Hey can someone point me in the direction of the laws regarding video recording???

Before the douchbaggery starts spewing.... No I'm not interested in filming LEOs at traffic stops... FOX has a show that already has that covered!!! This would be for my personal property.

A property owner on my street rented to 2 people and now the property is loaded with people. Seriously... 10-12 cars park all over the property so I cant even imagine how many people are staying there.... This could be a thread in itself!

My concern is, We have had our cars broken into multiple times in the past few months so I would like set up some video to try to catch these guys... But I dont want to screw myself in the process... Calling the police gets me a report that I can stack on my desk but not a resolution as it continues to happen. However, I guess that I truly didnt expect someone to sit on my street and babysit my property anyhow. So help me out boys...

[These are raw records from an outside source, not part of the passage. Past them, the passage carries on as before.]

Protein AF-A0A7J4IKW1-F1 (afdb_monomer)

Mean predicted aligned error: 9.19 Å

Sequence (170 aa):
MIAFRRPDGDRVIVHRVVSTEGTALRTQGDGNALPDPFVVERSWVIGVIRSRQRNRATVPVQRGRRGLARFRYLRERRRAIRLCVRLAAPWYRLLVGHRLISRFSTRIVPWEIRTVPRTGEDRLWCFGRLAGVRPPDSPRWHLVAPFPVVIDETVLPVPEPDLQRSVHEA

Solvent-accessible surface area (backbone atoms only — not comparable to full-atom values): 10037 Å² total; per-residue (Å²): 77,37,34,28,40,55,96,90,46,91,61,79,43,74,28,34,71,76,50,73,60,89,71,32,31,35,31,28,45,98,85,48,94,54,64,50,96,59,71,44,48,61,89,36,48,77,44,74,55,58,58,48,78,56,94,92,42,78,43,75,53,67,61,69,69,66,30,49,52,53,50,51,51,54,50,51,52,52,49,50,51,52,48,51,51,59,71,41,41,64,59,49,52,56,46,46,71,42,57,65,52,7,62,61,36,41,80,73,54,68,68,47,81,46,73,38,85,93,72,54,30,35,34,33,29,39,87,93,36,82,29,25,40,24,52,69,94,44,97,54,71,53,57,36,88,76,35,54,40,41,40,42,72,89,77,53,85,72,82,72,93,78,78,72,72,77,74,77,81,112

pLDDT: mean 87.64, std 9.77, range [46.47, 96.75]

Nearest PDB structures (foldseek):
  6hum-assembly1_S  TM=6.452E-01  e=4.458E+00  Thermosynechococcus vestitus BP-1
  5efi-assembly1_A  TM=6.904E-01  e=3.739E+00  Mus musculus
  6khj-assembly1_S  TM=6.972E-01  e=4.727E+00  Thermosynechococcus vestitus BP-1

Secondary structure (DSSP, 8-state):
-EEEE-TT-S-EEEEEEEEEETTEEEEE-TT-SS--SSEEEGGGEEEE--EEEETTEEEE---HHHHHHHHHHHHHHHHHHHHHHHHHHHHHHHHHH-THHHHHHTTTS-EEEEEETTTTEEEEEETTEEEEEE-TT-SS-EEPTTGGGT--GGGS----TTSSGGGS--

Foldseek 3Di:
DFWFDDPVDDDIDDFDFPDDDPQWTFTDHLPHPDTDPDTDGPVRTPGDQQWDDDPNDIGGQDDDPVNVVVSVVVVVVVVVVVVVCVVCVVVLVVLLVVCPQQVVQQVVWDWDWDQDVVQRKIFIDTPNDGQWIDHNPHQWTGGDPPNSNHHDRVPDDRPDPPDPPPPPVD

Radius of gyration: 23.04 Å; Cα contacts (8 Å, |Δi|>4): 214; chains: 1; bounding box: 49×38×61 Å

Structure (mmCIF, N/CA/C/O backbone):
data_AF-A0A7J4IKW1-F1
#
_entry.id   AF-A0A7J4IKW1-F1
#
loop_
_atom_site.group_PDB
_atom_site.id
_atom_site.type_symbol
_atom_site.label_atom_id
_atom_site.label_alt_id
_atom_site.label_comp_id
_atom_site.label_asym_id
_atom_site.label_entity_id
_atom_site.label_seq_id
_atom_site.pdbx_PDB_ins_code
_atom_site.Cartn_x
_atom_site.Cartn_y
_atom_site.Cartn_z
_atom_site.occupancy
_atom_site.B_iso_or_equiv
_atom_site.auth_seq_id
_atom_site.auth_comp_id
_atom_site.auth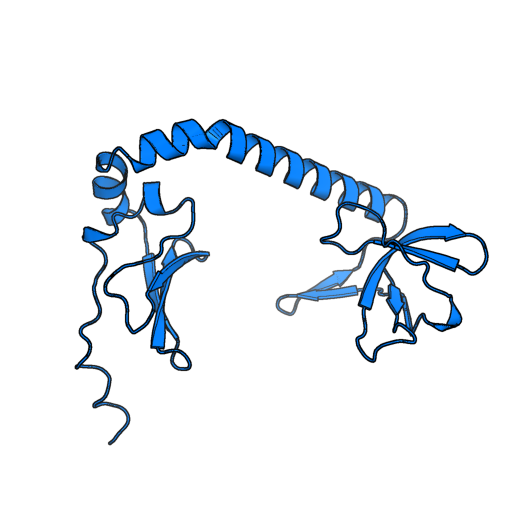_asym_id
_atom_site.auth_atom_id
_atom_site.pdbx_PDB_model_num
ATOM 1 N N . MET A 1 1 ? -7.275 -1.833 17.599 1.00 91.38 1 MET A N 1
ATOM 2 C CA . MET A 1 1 ? -7.956 -1.336 16.389 1.00 91.38 1 MET A CA 1
ATOM 3 C C . MET A 1 1 ? -9.432 -1.572 16.580 1.00 91.38 1 MET A C 1
ATOM 5 O O . MET A 1 1 ? -9.787 -2.539 17.252 1.00 91.38 1 MET A O 1
ATOM 9 N N . ILE A 1 2 ? -10.245 -0.687 16.034 1.00 94.94 2 ILE A N 1
ATOM 10 C CA . ILE A 1 2 ? -11.700 -0.772 16.061 1.00 94.94 2 ILE A CA 1
ATOM 11 C C . ILE A 1 2 ? -12.216 -0.742 14.628 1.00 94.94 2 ILE A C 1
ATOM 13 O O . ILE A 1 2 ? -11.559 -0.175 13.753 1.00 94.94 2 ILE A O 1
ATOM 17 N N . ALA A 1 3 ? -13.358 -1.380 14.413 1.00 96.75 3 ALA A N 1
ATOM 18 C CA . ALA A 1 3 ? -14.173 -1.197 13.227 1.00 96.75 3 ALA A CA 1
ATOM 19 C C . ALA A 1 3 ? -15.345 -0.288 13.604 1.00 96.75 3 ALA A C 1
ATOM 21 O O . ALA A 1 3 ? -15.986 -0.512 14.632 1.00 96.75 3 ALA A O 1
ATOM 22 N N . PHE A 1 4 ? -15.601 0.736 12.802 1.00 96.00 4 PHE A N 1
ATOM 23 C CA . PHE A 1 4 ? -16.703 1.671 13.008 1.00 96.00 4 PHE A CA 1
ATOM 24 C C . PHE A 1 4 ? -17.299 2.088 11.663 1.00 96.00 4 PHE A C 1
ATOM 26 O O . PHE A 1 4 ? -16.649 1.942 10.623 1.00 96.00 4 PHE A O 1
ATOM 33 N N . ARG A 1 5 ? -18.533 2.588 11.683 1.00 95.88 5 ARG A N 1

From what I understand, Video is OK in the Communist State of Massachusetts as long as audio is not recorded as it violates the electronic wiringtapping law. What else do I need to know? Do I need to post signs? Are there any legal ramifications I should be worried about???

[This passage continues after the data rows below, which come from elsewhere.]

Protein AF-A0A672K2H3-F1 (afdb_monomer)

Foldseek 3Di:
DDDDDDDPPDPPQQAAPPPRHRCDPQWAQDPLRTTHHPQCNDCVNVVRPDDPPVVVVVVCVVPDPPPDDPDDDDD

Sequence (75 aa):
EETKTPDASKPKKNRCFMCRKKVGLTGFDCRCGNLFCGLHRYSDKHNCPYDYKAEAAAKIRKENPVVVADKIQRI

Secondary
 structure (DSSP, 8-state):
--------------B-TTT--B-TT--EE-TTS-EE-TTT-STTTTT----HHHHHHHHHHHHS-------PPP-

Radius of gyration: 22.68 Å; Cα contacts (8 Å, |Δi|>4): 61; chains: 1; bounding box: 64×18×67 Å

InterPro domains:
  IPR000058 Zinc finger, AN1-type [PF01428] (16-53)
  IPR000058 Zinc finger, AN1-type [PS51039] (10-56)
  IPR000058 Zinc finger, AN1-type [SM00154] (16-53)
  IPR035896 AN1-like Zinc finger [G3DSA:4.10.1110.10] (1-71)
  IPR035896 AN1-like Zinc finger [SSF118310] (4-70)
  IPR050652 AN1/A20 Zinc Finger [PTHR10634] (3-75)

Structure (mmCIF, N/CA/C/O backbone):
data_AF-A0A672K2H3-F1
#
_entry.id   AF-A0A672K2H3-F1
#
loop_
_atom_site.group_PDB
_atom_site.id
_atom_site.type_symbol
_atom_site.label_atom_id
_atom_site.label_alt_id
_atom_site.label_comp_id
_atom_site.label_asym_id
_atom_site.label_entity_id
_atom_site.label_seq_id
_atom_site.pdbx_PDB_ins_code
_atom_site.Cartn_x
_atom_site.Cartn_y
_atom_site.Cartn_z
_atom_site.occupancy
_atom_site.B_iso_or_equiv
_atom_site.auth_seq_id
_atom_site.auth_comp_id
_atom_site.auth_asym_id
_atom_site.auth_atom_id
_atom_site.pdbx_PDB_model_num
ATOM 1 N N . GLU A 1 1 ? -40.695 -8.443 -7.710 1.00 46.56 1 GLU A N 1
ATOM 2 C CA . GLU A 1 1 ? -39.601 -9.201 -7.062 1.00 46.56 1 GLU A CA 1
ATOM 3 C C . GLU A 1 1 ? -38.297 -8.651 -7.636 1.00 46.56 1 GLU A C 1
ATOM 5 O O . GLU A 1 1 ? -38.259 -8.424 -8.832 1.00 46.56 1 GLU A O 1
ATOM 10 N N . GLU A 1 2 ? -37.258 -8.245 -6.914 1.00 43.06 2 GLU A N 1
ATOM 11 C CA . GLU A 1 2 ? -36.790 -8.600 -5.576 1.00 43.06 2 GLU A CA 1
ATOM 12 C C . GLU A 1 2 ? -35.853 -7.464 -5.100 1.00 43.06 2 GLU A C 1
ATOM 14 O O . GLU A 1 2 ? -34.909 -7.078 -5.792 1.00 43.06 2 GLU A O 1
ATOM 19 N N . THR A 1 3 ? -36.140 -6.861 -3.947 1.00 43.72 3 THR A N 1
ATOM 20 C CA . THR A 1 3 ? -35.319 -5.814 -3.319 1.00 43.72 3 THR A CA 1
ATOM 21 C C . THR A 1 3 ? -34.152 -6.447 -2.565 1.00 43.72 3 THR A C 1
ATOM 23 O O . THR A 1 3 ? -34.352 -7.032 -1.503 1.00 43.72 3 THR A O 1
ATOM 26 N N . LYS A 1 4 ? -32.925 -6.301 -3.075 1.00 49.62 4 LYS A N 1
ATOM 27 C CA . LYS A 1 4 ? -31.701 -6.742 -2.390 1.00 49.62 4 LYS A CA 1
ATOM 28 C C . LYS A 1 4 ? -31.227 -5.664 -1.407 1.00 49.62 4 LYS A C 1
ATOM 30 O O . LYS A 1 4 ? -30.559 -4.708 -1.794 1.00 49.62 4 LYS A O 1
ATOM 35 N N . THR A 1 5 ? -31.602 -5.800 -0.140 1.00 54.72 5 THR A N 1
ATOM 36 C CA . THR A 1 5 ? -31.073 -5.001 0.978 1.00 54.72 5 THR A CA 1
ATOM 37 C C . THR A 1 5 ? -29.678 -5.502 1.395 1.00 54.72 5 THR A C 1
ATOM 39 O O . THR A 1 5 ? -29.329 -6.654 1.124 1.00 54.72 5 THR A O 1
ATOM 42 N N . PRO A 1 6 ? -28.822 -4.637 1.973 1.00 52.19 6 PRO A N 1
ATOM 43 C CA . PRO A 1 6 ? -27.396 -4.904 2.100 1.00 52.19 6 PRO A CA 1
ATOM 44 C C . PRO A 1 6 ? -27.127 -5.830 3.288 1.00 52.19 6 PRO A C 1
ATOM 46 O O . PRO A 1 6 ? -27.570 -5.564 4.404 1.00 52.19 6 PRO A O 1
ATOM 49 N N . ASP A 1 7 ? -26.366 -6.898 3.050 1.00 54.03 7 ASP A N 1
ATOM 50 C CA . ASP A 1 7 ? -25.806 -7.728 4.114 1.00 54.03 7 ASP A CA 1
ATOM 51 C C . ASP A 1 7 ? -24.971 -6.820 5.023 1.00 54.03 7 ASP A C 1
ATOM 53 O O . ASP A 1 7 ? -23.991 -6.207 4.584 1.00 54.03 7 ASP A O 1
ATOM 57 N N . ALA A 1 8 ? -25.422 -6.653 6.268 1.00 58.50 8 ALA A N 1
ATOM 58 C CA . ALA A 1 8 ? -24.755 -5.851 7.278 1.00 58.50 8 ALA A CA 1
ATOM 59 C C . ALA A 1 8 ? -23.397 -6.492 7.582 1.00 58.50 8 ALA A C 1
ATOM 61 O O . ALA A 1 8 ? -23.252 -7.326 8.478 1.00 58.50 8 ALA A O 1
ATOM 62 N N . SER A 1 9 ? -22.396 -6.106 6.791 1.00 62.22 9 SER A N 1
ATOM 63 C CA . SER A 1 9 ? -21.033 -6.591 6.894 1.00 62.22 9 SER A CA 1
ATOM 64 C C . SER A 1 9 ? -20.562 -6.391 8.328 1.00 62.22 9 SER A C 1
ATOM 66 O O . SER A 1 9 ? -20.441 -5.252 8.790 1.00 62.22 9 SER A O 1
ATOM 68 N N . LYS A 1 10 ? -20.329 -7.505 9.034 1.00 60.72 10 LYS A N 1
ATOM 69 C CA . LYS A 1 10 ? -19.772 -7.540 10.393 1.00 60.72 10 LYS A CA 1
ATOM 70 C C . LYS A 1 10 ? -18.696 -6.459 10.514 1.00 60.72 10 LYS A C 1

Should I just take up post with my AR??? BPD could fill in some of those budget gaps if they wanted to sell that grenade launcher!!!


----------



## Johnny Law (Aug 8, 2008)

You are right, video is ok any time in a public place, audio you have to let the other person know either by posting it or telling them, or its obvious (like holding up your phone while standing on the sidewalk. If you want to discreetly record video (like you're in your house and are keeping an eye on things in the street) you can do that without notification. Just make sure the subject is in a place with no expectation of privacy (the street, an unfenced yard). I love investigations that have video, it makes irrefutable evidence in a criminal case.


----------



## Nightstalker (Jul 25, 2006)

mtc said:


> If you're going to go that far -why not trackable stuff so you can watch on a map where it IS!!
> 
> LOVE the new toys people got out there!


Funny you should say that... My phone got stolen about 6 months ago while I was out with the boys... I was able to track it to a location... and get pics of the thief... The following week, They came into the bar, i showed them a pic of them that was taken from my phone and a google map of their house. Sure enough, I got my phone back!

If anyone is wondering, The app I use on my andoid is called Cerberus.


----------



## Mailman (Apr 1, 2011)

http://www.ehow.com/facts_7687469_security-cameras-legal-massachusetts.html

A lot of buildings in East Boston have cameras. Some of them have signs, tiny signs or no signs at all. They have caught the faces of people breaking in to houses, but some people have poor quality cameras. The really really cheap ones, and don't work well at night.

I recommend also to have your cameras on the internet so you can watch it at anytime from any portable device like an iphone or android phone. I use a program called iCam on my iphone and use SKYPE's auto connect to watch video also. BJ's and Costco actually sell pretty decent 4 and 8 channel camera systems w/o memory.
This guy records sound and video while biking down the street with something similar to a goPro Camera. http://boston.cbslocal.com/2011/09/15/helmet-camera-captures-carbike-confrontation-in-boston/ . The only times when recording gets fishy is when you stick a camera in a LEO's face. You don't really need sound to record these people that break into your car. You need their face not their voice, unless you think they are going to threaten you.
I got a guy on my route in Boston that put up 7 or 8 high quality cameras on his property. He kept getting into fights with the neighbor about stupid stuff, so he wanted proof that he wasn't the instagator (which I know is no true). His setup has about 30fps and Infared that can get a good 30feet+ at night. He caught someone breaking into a car across the street one day with a full face shot. Installed by a BPD officer who has a compnay. It cost him over 4grand. He is paranoid, but o well other people in the neighborhood have benefited. I would think that installing a fake camera with a fake sign can be a good deterant. Try Microcenter in Cambridge they have a whole camera section.


----------